Hive AI’s deepfake video detection tool highlighted a few markers of A.I. manipulation in the video but only on the general’s face. Their audio detection tool indicated that the entire audio track, but for a 10-second segment, is A.I.-generated.

We also ran the audio track through the advanced audio deepfake detection engine of Aurigin.ai, a Swiss deeptech company. The results indicated 100 percent confidence in the audio track being A.I.-generated.

We further put the audio track through the A.I. speech classifier of ElevenLabs, a company specialising in voice A.I. research and deployment. The results that returned indicated that it is “very unlikely” that the audio track used in the video was generated using their platform. However, a further analysis by the team established that the audio track is synthetic or A.I.-generated.
To get an analysis on the video we reached out to Contrails AI, a Bangalore-based startup with its own A.I. tools for detection of audio and video spoofs.
The team ran the video through audio and video detection models. The results that returned indicated that the audio track was likely A.I.-generated.

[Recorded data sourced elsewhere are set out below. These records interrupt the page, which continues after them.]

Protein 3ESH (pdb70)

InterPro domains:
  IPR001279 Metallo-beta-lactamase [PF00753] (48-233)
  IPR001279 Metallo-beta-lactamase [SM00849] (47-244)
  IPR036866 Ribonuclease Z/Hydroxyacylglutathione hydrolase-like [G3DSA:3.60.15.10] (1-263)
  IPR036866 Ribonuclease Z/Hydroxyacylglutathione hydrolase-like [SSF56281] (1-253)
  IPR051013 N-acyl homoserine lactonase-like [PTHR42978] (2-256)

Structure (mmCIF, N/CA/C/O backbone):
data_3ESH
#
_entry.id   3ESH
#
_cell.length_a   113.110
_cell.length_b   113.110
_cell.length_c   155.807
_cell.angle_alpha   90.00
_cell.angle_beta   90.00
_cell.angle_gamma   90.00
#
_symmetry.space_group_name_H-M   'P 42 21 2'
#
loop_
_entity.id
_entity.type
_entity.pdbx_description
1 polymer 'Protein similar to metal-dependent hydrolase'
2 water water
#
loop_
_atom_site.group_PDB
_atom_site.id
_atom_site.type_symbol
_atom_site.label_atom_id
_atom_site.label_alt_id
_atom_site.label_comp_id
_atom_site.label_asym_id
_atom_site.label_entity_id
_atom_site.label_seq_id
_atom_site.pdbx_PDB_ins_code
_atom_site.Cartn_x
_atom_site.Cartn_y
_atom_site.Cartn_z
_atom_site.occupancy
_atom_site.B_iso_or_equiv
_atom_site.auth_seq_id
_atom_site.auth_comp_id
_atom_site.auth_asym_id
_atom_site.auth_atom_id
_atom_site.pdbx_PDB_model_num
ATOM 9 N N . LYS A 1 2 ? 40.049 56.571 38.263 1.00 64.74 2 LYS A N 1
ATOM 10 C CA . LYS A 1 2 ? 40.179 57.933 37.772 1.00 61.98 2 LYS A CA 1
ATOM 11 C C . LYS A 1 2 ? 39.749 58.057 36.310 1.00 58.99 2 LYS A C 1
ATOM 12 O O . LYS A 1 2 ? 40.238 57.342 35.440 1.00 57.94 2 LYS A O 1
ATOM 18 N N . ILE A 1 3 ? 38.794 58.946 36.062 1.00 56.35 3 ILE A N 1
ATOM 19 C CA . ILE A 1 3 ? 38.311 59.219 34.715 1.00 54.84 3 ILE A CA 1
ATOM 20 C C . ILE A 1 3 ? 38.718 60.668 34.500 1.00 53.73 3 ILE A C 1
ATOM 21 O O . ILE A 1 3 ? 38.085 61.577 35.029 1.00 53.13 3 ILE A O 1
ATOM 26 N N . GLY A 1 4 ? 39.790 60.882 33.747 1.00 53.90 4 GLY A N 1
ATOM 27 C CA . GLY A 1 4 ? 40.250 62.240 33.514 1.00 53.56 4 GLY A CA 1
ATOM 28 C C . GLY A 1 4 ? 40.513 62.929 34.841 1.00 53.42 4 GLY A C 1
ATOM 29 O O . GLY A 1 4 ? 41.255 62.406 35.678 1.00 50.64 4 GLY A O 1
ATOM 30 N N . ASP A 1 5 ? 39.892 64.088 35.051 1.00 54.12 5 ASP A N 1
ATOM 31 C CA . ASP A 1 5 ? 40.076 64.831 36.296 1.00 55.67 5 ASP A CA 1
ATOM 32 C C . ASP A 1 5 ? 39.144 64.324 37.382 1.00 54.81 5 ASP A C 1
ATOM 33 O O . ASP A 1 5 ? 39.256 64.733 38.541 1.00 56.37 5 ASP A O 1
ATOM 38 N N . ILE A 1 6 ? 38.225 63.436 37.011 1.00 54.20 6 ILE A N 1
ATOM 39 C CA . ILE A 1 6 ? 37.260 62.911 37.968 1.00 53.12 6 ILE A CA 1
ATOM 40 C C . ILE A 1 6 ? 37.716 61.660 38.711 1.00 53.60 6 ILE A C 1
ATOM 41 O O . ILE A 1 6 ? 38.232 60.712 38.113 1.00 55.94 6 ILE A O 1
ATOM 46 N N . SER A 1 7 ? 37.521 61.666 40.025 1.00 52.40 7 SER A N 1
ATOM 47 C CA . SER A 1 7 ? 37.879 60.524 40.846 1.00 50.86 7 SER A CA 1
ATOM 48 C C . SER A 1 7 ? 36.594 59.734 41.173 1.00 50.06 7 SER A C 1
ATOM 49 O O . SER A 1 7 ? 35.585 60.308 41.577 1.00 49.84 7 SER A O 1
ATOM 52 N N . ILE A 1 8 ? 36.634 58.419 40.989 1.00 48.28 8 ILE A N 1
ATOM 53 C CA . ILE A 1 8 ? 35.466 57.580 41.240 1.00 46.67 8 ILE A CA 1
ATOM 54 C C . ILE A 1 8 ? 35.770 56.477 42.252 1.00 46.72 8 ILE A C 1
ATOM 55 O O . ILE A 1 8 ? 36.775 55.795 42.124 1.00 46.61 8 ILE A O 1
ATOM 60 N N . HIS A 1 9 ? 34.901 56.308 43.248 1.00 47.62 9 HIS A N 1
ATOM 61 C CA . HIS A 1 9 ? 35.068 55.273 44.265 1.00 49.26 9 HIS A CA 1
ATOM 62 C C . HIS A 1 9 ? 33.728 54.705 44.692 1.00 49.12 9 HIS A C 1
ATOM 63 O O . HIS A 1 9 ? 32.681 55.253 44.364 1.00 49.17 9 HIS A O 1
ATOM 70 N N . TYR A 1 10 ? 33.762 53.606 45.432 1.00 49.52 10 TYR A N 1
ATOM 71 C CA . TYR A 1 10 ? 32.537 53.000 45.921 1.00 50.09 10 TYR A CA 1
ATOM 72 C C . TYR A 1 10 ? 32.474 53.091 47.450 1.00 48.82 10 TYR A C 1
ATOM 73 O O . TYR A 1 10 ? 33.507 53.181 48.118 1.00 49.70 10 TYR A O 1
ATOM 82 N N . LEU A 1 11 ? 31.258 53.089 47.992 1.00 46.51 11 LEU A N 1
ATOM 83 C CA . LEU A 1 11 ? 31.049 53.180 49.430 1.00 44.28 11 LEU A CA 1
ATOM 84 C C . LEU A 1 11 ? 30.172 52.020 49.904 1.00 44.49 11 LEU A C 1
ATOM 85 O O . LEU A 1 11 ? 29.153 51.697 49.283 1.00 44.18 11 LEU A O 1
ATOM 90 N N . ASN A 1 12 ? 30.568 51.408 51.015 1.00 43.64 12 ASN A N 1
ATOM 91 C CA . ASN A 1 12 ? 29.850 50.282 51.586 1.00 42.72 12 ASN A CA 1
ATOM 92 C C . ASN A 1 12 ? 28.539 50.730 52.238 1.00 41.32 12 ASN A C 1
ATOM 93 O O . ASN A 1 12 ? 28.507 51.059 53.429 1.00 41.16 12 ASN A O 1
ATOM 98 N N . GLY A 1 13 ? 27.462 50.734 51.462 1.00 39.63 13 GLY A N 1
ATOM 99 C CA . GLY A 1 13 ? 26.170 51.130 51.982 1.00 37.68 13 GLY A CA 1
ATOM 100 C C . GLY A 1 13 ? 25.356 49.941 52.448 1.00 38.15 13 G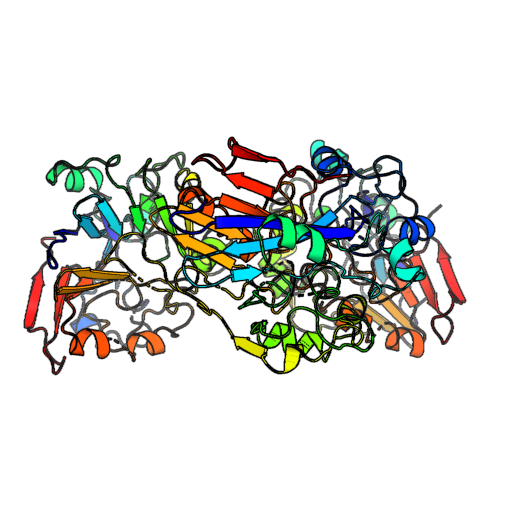LY A C 1
ATOM 101 O O . GLY A 1 13 ? 24.147 50.045 52.659 1.00 36.99 13 GLY A O 1
ATOM 102 N N . GLY A 1 14 ? 26.028 48.806 52.605 1.00 38.48 14 GLY A N 1
ATOM 103 C CA . GLY A 1 14 ? 25.358 47.600 53.058 1.00 39.06 14 GLY A CA 1
ATOM 104 C C . GLY A 1 14 ? 25.215 46.565 51.961 1.00 38.89 14 GLY A C 1
ATOM 105 O O . GLY A 1 14 ? 25.909 46.612 50.948 1.00 39.23 14 GLY A O 1
ATOM 106 N N . ASN A 1 15 ? 24.305 45.624 52.163 1.00 40.10 15 ASN A N 1
ATOM 107 C CA . ASN A 1 15 ? 24.069 44.572 51.187 1.00 43.21 15 ASN A CA 1
ATOM 108 C C . ASN A 1 15 ? 22.689 43.943 51.382 1.00 43.40 15 ASN A C 1
ATOM 109 O O . ASN A 1 15 ? 22.044 44.127 52.409 1.00 44.10 15 ASN A O 1
ATOM 114 N N . THR A 1 16 ? 22.263 43.182 50.380 1.00 43.44 16 THR A N 1
ATOM 115 C CA . THR A 1 16 ? 20.985 42.488 50.413 1.00 43.45 16 THR A CA 1
ATOM 116 C C . THR A 1 16 ? 21.130 41.158 49.674 1.00 43.48 16 THR A C 1
ATOM 117 O O . THR A 1 16 ? 21.951 41.030 48.777 1.00 43.39 16 THR A O 1
ATOM 121 N N . LYS A 1 17 ? 20.349 40.165 50.076 1.00 43.05 17 LYS A N 1
ATOM 122 C CA . LYS A 1 17 ? 20.381 38.878 49.416 1.00 42.42 17 LYS A CA 1
ATOM 123 C C . LYS A 1 17 ? 19.002 38.691 48.793 1.00 42.32 17 LYS A C 1
ATOM 124 O O . LYS A 1 17 ? 18.004 38.558 49.505 1.00 43.04 17 LYS A O 1
ATOM 138 N N . ASP A 1 19 ? 16.490 36.695 45.812 1.00 39.49 19 ASP A N 1
ATOM 139 C CA . ASP A 1 19 ? 16.308 35.419 45.122 1.00 39.01 19 ASP A CA 1
ATOM 140 C C . ASP A 1 19 ? 16.901 35.467 43.699 1.00 39.21 19 ASP A C 1
ATOM 141 O O . ASP A 1 19 ? 16.571 36.338 42.916 1.00 38.49 19 ASP A O 1
ATOM 146 N N . GLY A 1 20 ? 17.782 34.516 43.386 1.00 38.89 20 GLY A N 1
ATOM 147 C CA . GLY A 1 20 ? 18.402 34.479 42.070 1.00 36.68 20 GLY A CA 1
ATOM 148 C C . GLY A 1 20 ? 17.409 34.390 40.923 1.00 36.25 20 GLY A C 1
ATOM 149 O O . GLY A 1 20 ? 17.541 35.089 39.915 1.00 34.72 20 GLY A O 1
ATOM 150 N N . GLY A 1 21 ? 16.401 33.538 41.076 1.00 35.94 21 GLY A N 1
ATOM 151 C CA . GLY A 1 21 ? 15.419 33.396 40.022 1.00 35.56 21 GLY A CA 1
ATOM 152 C C . GLY A 1 21 ? 14.774 34.715 39.650 1.00 34.95 21 GLY A C 1
ATOM 153 O O . GLY A 1 21 ? 14.482 34.966 38.488 1.00 36.98 21 GLY A O 1
ATOM 154 N N . ALA A 1 22 ? 14.550 35.562 40.647 1.00 33.87 22 ALA A N 1
ATOM 155 C CA . ALA A 1 22 ? 13.919 36.853 40.405 1.00 33.97 22 ALA A CA 1
ATOM 156 C C . ALA A 1 22 ? 14.893 37.841 39.775 1.00 32.83 22 ALA A C 1
ATOM 157 O O . ALA A 1 22 ? 14.494 38.737 39.009 1.00 32.31 22 ALA A O 1
ATOM 167 N N . PHE A 1 24 ? 17.180 37.011 37.661 1.00 30.66 24 PHE A N 1
ATOM 168 C CA . PHE A 1 24 ? 17.561 36.569 36.317 1.00 30.11 24 PHE A CA 1
ATOM 169 C C . PHE A 1 24 ? 16.394 36.230 35.402 1.00 31.86 24 PHE A C 1
ATOM 170 O O . PHE A 1 24 ? 16.579 35.794 34.265 1.00 30.98 24 PHE A O 1
ATOM 178 N N . GLY A 1 25 ? 15.191 36.444 35.919 1.00 31.64 25 GLY A N 1
ATOM 179 C CA . GLY A 1 25 ? 13.991 36.217 35.156 1.00 34.56 25 GLY A CA 1
ATOM 180 C C . GLY A 1 25 ? 13.903 34.914 34.387 1.00 33.59 25 GLY A C 1
ATOM 181 O O . GLY A 1 25 ? 13.866 33.837 34.970 1.00 35.86 25 GLY A O 1
ATOM 182 N N . VAL A 1 26 ? 13.859 35.021 33.064 1.00 34.61 26 VAL A N 1
ATOM 183 C CA . VAL A 1 26 ? 13.725 33.863 32.192 1.00 35.00 26 VAL A CA 1
ATOM 184 C C . VAL A 1 26 ? 14.932 32.935 32.102 1.00 36.14 26 VAL A C 1
ATOM 185 O O . VAL A 1 26 ? 14.798 31.799 31.667 1.00 38.39 26 VAL A O 1
ATOM 189 N N . VAL A 1 27 ? 16.104 33.404 32.503 1.00 36.33 27 VAL A N 1
ATOM 190 C CA . VAL A 1 27 ? 17.298 32.576 32.439 1.00 37.70 27 VAL A CA 1
ATOM 191 C C . VAL A 1 27 ? 17.207 31.414 33.424 1.00 39.33 27 VAL A C 1
ATOM 192 O O . VAL A 1 27 ? 17.114 31.624 34.639 1.00 41.13 27 VAL A O 1
ATOM 196 N N . PRO A 1 28 ? 17.238 30.170 32.916 1.00 39.97 28 PRO A N 1
ATOM 197 C CA . PRO A 1 28 ? 17.159 28.981 33.768 1.00 40.28 28 PRO A CA 1
ATOM 198 C C . PRO A 1 28 ? 18.292 29.020 34.792 1.00 40.63 28 PRO A C 1
ATOM 199 O O . PRO A 1 28 ? 19.371 29.530 34.498 1.00 40.98 28 PRO A O 1
ATOM 203 N N . LYS A 1 29 ? 18.061 28.481 35.986 1.00 41.26 29 LYS A N 1
ATOM 204 C CA . LYS A 1 29 ? 19.092 28.472 37.033 1.00 42.60 29 LYS A CA 1
ATOM 205 C C . LYS A 1 29 ? 20.416 27.821 36.626 1.00 43.50 29 LYS A C 1
ATOM 206 O O . LYS A 1 29 ? 21.490 28.346 36.950 1.00 42.50 29 LYS A O 1
ATOM 212 N N . PRO A 1 30 ? 20.362 26.662 35.942 1.00 43.88 30 PRO A N 1
ATOM 213 C CA . PRO A 1 30 ? 21.576 25.967 35.501 1.00 44.81 30 PRO A CA 1
ATOM 214 C C . PRO A 1 30 ? 22.538 26.916 34.793 1.00 45.24 30 PRO A C 1
ATOM 215 O O . PRO A 1 30 ? 23.749 26.799 34.941 1.00 45.91 30 PRO A O 1
ATOM 219 N N . LEU A 1 31 ? 21.985 27.853 34.026 1.00 44.17 31 LEU A N 1
ATOM 220 C CA . LEU A 1 31 ? 22.797 28.832 33.312 1.00 43.54 31 LEU A CA 1
ATOM 221 C C . LEU A 1 31 ? 23.237 30.010 34.184 1.00 43.06 31 LEU A C 1
ATOM 222 O O . LEU A 1 31 ? 24.424 30.345 34.198 1.00 43.99 31 LEU A O 1
ATOM 227 N N . TRP A 1 32 ? 22.314 30.646 34.909 1.00 41.10 32 TRP A N 1
ATOM 228 C CA . TRP A 1 32 ? 22.740 31.773 35.731 1.00 38.68 32 TRP A CA 1
ATOM 229 C C . TRP A 1 32 ? 23.538 31.386 36.970 1.00 37.60 32 TRP A C 1
ATOM 230 O O . TRP A 1 32 ? 24.383 32.162 37.413 1.00 36.71 32 TRP A O 1
ATOM 241 N N . SER A 1 33 ? 23.302 30.198 37.524 1.00 37.49 33 SER A N 1
ATOM 242 C CA . SER A 1 33 ? 24.047 29.787 38.718 1.00 39.84 33 SER A CA 1
ATOM 243 C C . SER A 1 33 ? 25.550 29.660 38.427 1.00 40.43 33 SER A C 1
ATOM 244 O O . SER A 1 33 ? 26.380 29.749 39.334 1.00 40.38 33 SER A O 1
ATOM 247 N N . LYS A 1 34 ? 25.893 29.464 37.158 1.00 41.14 34 LYS A N 1
ATOM 248 C CA . LYS A 1 34 ? 27.281 29.356 36.744 1.00 42.36 34 LYS A CA 1
ATOM 249 C C . LYS A 1 34 ? 27.896 30.734 36.521 1.00 42.74 34 LYS A C 1
ATOM 250 O O . LYS A 1 34 ? 29.106 30.860 36.424 1.00 42.89 34 LYS A O 1
ATOM 256 N N . GLN A 1 35 ? 27.058 31.769 36.436 1.00 43.10 35 GLN A N 1
ATOM 257 C CA . GLN A 1 35 ? 27.546 33.137 36.229 1.00 41.35 35 GLN A CA 1
ATOM 258 C C . GLN A 1 35 ? 27.537 33.963 37.529 1.00 41.43 35 GLN A C 1
ATOM 259 O O . GLN A 1 35 ? 28.264 34.952 37.649 1.00 40.22 35 GLN A O 1
ATOM 265 N N . TYR A 1 36 ? 26.719 33.553 38.496 1.00 40.12 36 TYR A N 1
ATOM 266 C CA . TYR A 1 36 ? 26.619 34.266 39.760 1.00 40.70 36 TYR A CA 1
ATOM 267 C C . TYR A 1 36 ? 26.297 33.224 40.818 1.00 41.13 36 TYR A C 1
ATOM 268 O O . TYR A 1 36 ? 25.504 32.325 40.569 1.00 42.98 36 TYR A O 1
ATOM 277 N N . ASN A 1 37 ? 26.883 33.343 42.003 1.00 43.13 37 ASN A N 1
ATOM 278 C CA . ASN A 1 37 ? 26.653 32.349 43.053 1.00 44.26 37 ASN A CA 1
ATOM 279 C C . ASN A 1 37 ? 25.390 32.536 43.871 1.00 43.87 37 ASN A C 1
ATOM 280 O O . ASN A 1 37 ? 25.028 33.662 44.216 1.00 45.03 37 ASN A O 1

However, their detectors gave inconsistent results for the video track, they attributed that to the colour contrast burst and grainy pixels around the general’s face region.
Manual analysis helped them establish that the video had clear signs of lip-syncing using A.I. They added that in the audio track, the voices of both the supposed speakers —the general and the reporter—sounded like their respective voices, indicating the use of A.I. voice cloning technique.

To get expert analysis on the video we reached out to our partners at RIT’s DeFake Project. Kelly Wu from the project shared the same source video that we have linked to above. Ms. Wu noted that she ran an online search using the name and media house affiliation used for the supposed reporter in the video, and concluded that a person with those details does not exist.
Wu added that though the supposed reporter’s mouth is often covered by the microphone or the person sitting in front of him, she noticed a dissonance between the sound and the speech. She pointed to the moment when the word “difference” can be heard in the audio track and the “ce part” of the sound comes after the microphone moves away from the man holding it, but the audio level does not change.
She also shared a screenshot from the doctored video where the general’s mouth is oddly showing on his hand, as he moves it to take off his glasses. She explained that this is a telling artefact as the mouth is the regenerated part in the video.

Akib Shahriyar from the project stated that since it appears that the entire frame has not been regenerated, the video has likely been produced using a lip-sync based method instead of newer image-to-video animation models that typically re-render the full face or frame. Mr. Shahriyar suggested that the wav2lip-style approach could have been used, which involves the use of a speech-to-lip generation code repository available online for video generation.
Shahriyar added that the low resolution of the clip likely helps mask the common lip-sync artefacts. He noted that the likely generation methods used in the video struggle to faithfully reproduce fine-grained mouth details, such as teeth, tongue motion, and inner-mouth structure at higher resolutions. He shared that this makes lip-region-only manipulation a plausible and strategic choice by the adversary.
He noted that the video seemed to be stitched together from multiple segments of the original footage, with the mouth region regenerated to match the fabricated audio attributed to the general. Pointing to a specific timecode from the segment with the general’s visuals, he highlighted a “double-lip generation artefact”, which is “consistent with imperfect temporal alignment during lip-sync generation”. He was referring to the visual oddity that occurs when the speech and the lip movements do not synchronise during the generation process.
He concluded that all the artefacts strongly indicated that the video was manipulated using localised lip-sync generation rather than full-frame synthesis.
On the basis of our observations and expert analyses, we can conclude that the video is fabricated. An A.I.-generated audio clip was used with the general’s and the reporter’s visuals to peddle a false narrative around Operation Sindoor.
(Written by Debraj Sarkar and Debopriya Bhattacharya, edited by Pamposh Raina.)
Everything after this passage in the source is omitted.